Nearly eight years ago, thousands of Long Islanders lost their homes to superstorm Sandy. In a matter of hours, the storm swept up the South Shore, reducing those families’ largest and proudest investments to debris. It took years for them to recover. Some still have not.
Less than a decade later, we face a new storm that may be even more devastating. The COVID-19 crisis is taking the lives of our neighbors, friends, and family members while ravaging our economy. And, for many New Yorkers, it now threatens to sweep away their livelihoods and their homes as well.
As many homeowners lose their jobs and burn through savings, they are understandably not able to pay their mortgages. For some, who care for a sick family member or are sick themselves, those payments are impossible for them to make.

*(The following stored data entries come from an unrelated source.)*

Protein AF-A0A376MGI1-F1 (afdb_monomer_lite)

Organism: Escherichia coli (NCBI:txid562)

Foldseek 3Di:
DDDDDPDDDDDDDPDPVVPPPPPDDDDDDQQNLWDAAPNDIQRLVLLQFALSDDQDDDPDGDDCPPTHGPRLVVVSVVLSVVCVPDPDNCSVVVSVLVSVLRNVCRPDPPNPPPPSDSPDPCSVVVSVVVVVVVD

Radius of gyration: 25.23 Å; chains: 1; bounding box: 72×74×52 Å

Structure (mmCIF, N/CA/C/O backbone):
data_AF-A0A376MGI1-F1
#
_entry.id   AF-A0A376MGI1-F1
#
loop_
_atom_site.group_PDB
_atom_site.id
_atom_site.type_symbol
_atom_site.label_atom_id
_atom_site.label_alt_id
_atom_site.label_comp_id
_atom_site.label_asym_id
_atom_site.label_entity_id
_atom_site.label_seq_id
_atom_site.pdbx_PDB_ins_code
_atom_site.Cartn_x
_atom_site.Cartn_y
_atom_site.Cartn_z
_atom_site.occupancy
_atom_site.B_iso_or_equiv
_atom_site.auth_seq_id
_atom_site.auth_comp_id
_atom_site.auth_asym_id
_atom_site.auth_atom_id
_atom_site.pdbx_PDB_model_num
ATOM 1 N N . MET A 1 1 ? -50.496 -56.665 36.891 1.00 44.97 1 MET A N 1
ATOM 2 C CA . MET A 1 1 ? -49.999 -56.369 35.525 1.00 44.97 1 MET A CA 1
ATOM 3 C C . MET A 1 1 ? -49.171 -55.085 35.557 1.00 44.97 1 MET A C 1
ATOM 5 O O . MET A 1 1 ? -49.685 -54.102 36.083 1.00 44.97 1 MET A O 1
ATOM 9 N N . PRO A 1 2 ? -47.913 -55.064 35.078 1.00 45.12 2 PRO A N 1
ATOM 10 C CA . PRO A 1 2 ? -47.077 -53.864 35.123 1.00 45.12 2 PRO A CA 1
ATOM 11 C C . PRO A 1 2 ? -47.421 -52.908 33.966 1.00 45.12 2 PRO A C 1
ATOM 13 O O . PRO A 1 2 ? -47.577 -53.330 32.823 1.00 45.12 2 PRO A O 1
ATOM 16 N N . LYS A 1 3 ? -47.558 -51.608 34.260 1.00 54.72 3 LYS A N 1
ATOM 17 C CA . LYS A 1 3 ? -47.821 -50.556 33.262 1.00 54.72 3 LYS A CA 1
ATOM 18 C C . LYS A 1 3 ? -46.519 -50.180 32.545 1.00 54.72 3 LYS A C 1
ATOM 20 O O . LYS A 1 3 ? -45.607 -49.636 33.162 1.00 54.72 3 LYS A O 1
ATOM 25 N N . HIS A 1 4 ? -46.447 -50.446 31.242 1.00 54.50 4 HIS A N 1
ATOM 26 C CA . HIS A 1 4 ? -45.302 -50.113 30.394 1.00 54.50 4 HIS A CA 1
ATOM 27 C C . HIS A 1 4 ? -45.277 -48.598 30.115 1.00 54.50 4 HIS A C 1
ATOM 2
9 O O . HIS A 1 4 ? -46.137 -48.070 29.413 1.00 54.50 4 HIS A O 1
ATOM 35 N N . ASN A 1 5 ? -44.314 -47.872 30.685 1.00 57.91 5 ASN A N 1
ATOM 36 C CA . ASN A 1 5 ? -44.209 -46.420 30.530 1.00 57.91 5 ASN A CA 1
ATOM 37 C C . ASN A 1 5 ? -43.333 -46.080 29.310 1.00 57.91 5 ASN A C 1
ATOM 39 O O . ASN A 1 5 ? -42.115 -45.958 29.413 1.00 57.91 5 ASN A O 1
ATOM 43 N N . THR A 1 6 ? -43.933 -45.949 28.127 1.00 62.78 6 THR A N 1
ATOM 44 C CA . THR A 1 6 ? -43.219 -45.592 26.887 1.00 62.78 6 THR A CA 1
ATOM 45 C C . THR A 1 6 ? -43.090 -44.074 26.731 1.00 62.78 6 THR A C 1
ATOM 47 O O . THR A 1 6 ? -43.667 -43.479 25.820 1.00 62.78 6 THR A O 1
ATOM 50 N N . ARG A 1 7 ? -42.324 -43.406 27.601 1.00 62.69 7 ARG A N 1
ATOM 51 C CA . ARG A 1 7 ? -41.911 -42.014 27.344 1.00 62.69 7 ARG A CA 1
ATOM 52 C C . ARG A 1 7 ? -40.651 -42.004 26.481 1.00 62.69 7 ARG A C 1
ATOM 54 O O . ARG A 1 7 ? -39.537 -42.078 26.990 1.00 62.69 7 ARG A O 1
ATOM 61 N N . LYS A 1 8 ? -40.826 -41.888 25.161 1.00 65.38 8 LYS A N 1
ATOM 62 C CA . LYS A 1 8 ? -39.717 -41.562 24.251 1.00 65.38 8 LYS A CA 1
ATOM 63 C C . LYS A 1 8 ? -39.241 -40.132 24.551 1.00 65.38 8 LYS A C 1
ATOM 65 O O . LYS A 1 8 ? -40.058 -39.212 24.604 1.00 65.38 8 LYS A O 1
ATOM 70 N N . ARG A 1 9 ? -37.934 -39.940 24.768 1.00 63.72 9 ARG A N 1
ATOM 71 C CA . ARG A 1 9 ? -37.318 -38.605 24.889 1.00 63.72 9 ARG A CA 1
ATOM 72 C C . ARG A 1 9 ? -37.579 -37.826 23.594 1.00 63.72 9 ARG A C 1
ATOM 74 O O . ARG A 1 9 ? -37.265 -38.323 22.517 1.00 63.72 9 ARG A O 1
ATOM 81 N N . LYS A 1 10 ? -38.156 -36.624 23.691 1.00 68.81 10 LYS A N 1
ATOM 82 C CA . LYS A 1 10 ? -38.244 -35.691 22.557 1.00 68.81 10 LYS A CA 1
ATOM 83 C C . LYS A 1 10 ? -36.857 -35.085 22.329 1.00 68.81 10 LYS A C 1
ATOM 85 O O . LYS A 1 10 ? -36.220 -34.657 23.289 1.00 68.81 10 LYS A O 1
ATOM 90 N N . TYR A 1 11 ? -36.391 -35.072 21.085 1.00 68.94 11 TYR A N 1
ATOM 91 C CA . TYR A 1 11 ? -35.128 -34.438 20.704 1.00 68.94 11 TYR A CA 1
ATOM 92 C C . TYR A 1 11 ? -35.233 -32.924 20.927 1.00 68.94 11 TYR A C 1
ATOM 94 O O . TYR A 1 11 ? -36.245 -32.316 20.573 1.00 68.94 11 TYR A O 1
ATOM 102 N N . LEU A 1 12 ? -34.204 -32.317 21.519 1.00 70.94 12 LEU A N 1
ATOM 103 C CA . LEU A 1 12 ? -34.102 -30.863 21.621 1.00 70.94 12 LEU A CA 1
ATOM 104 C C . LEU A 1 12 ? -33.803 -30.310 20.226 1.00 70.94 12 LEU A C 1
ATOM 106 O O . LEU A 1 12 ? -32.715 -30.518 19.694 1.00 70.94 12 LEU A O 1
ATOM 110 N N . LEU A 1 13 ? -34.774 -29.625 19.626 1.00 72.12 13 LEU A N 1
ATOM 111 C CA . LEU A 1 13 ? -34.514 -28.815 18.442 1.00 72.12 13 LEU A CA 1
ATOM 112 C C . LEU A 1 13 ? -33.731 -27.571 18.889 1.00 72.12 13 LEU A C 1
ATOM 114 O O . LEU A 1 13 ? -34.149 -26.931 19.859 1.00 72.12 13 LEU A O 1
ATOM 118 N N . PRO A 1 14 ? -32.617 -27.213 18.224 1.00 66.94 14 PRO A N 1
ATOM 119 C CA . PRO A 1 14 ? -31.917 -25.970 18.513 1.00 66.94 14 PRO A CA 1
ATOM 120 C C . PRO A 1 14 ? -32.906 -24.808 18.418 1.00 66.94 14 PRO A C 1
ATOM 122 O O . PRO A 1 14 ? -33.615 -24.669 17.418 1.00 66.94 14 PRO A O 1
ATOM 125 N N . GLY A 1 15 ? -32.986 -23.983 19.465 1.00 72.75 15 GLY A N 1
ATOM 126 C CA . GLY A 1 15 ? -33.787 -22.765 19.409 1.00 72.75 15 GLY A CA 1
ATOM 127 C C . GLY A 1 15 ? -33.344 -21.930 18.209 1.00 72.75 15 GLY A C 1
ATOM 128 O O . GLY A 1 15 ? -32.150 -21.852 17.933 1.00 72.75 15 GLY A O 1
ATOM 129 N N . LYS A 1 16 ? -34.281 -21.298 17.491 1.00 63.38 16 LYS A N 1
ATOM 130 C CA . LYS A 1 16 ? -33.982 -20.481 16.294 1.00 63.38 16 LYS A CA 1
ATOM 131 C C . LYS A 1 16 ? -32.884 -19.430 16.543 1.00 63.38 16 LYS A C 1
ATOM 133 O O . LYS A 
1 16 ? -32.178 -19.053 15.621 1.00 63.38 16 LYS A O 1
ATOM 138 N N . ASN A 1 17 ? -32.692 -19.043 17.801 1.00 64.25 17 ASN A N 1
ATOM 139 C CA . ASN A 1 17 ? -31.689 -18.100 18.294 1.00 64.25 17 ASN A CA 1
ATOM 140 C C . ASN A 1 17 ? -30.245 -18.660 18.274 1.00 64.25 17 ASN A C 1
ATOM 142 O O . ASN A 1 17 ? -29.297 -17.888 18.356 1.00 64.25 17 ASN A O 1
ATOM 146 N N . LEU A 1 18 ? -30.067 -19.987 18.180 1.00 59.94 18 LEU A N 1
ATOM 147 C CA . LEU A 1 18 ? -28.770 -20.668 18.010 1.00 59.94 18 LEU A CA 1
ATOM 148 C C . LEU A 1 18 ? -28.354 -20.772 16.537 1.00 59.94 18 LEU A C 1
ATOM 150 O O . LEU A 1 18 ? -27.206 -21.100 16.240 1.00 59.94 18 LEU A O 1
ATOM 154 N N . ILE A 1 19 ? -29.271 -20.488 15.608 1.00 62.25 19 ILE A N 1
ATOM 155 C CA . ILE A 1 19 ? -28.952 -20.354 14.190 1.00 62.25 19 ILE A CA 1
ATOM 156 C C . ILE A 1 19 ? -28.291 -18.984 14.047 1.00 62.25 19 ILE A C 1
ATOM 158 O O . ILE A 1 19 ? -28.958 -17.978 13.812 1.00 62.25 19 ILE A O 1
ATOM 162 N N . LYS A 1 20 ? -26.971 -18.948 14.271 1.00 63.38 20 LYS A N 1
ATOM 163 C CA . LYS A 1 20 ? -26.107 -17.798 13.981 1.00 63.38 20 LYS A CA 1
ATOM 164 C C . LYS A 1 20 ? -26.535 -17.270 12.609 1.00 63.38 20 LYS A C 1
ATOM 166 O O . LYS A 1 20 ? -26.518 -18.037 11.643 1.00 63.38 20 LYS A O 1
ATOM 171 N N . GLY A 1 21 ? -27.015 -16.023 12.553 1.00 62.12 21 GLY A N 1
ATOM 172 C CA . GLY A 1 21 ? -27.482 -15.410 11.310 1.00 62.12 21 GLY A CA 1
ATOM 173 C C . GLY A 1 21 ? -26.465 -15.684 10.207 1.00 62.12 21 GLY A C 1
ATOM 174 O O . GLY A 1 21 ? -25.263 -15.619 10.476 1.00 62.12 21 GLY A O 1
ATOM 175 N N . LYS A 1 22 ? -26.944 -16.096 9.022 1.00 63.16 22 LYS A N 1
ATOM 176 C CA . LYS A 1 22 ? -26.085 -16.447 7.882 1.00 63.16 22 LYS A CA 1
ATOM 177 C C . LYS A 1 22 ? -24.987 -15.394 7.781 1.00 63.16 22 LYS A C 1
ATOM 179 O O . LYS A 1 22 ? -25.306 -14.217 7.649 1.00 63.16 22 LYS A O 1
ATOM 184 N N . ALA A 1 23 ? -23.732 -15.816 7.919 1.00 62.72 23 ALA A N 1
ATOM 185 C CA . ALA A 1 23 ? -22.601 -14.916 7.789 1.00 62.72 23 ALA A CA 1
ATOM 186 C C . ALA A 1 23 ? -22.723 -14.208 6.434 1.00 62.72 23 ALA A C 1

They must be protected so that this temporary crisis does not cause them permanent harm.
The recently passed federal Coronavirus Aid, Relief and Economic Security Act took a step in the right direction, but we must do more to protect homeowners.
Long Island homeowners are particularly vulnerable to a mortgage crisis. As Newsday reported last week, Nassau and Suffolk homeowners faced some of the highest levels of housing distress in the country before the coronavirus outbreak. Suffolk residents need 55 percent of their income to afford an average-priced home, according to a recent study. And Nassau residents need a whopping 65 percent.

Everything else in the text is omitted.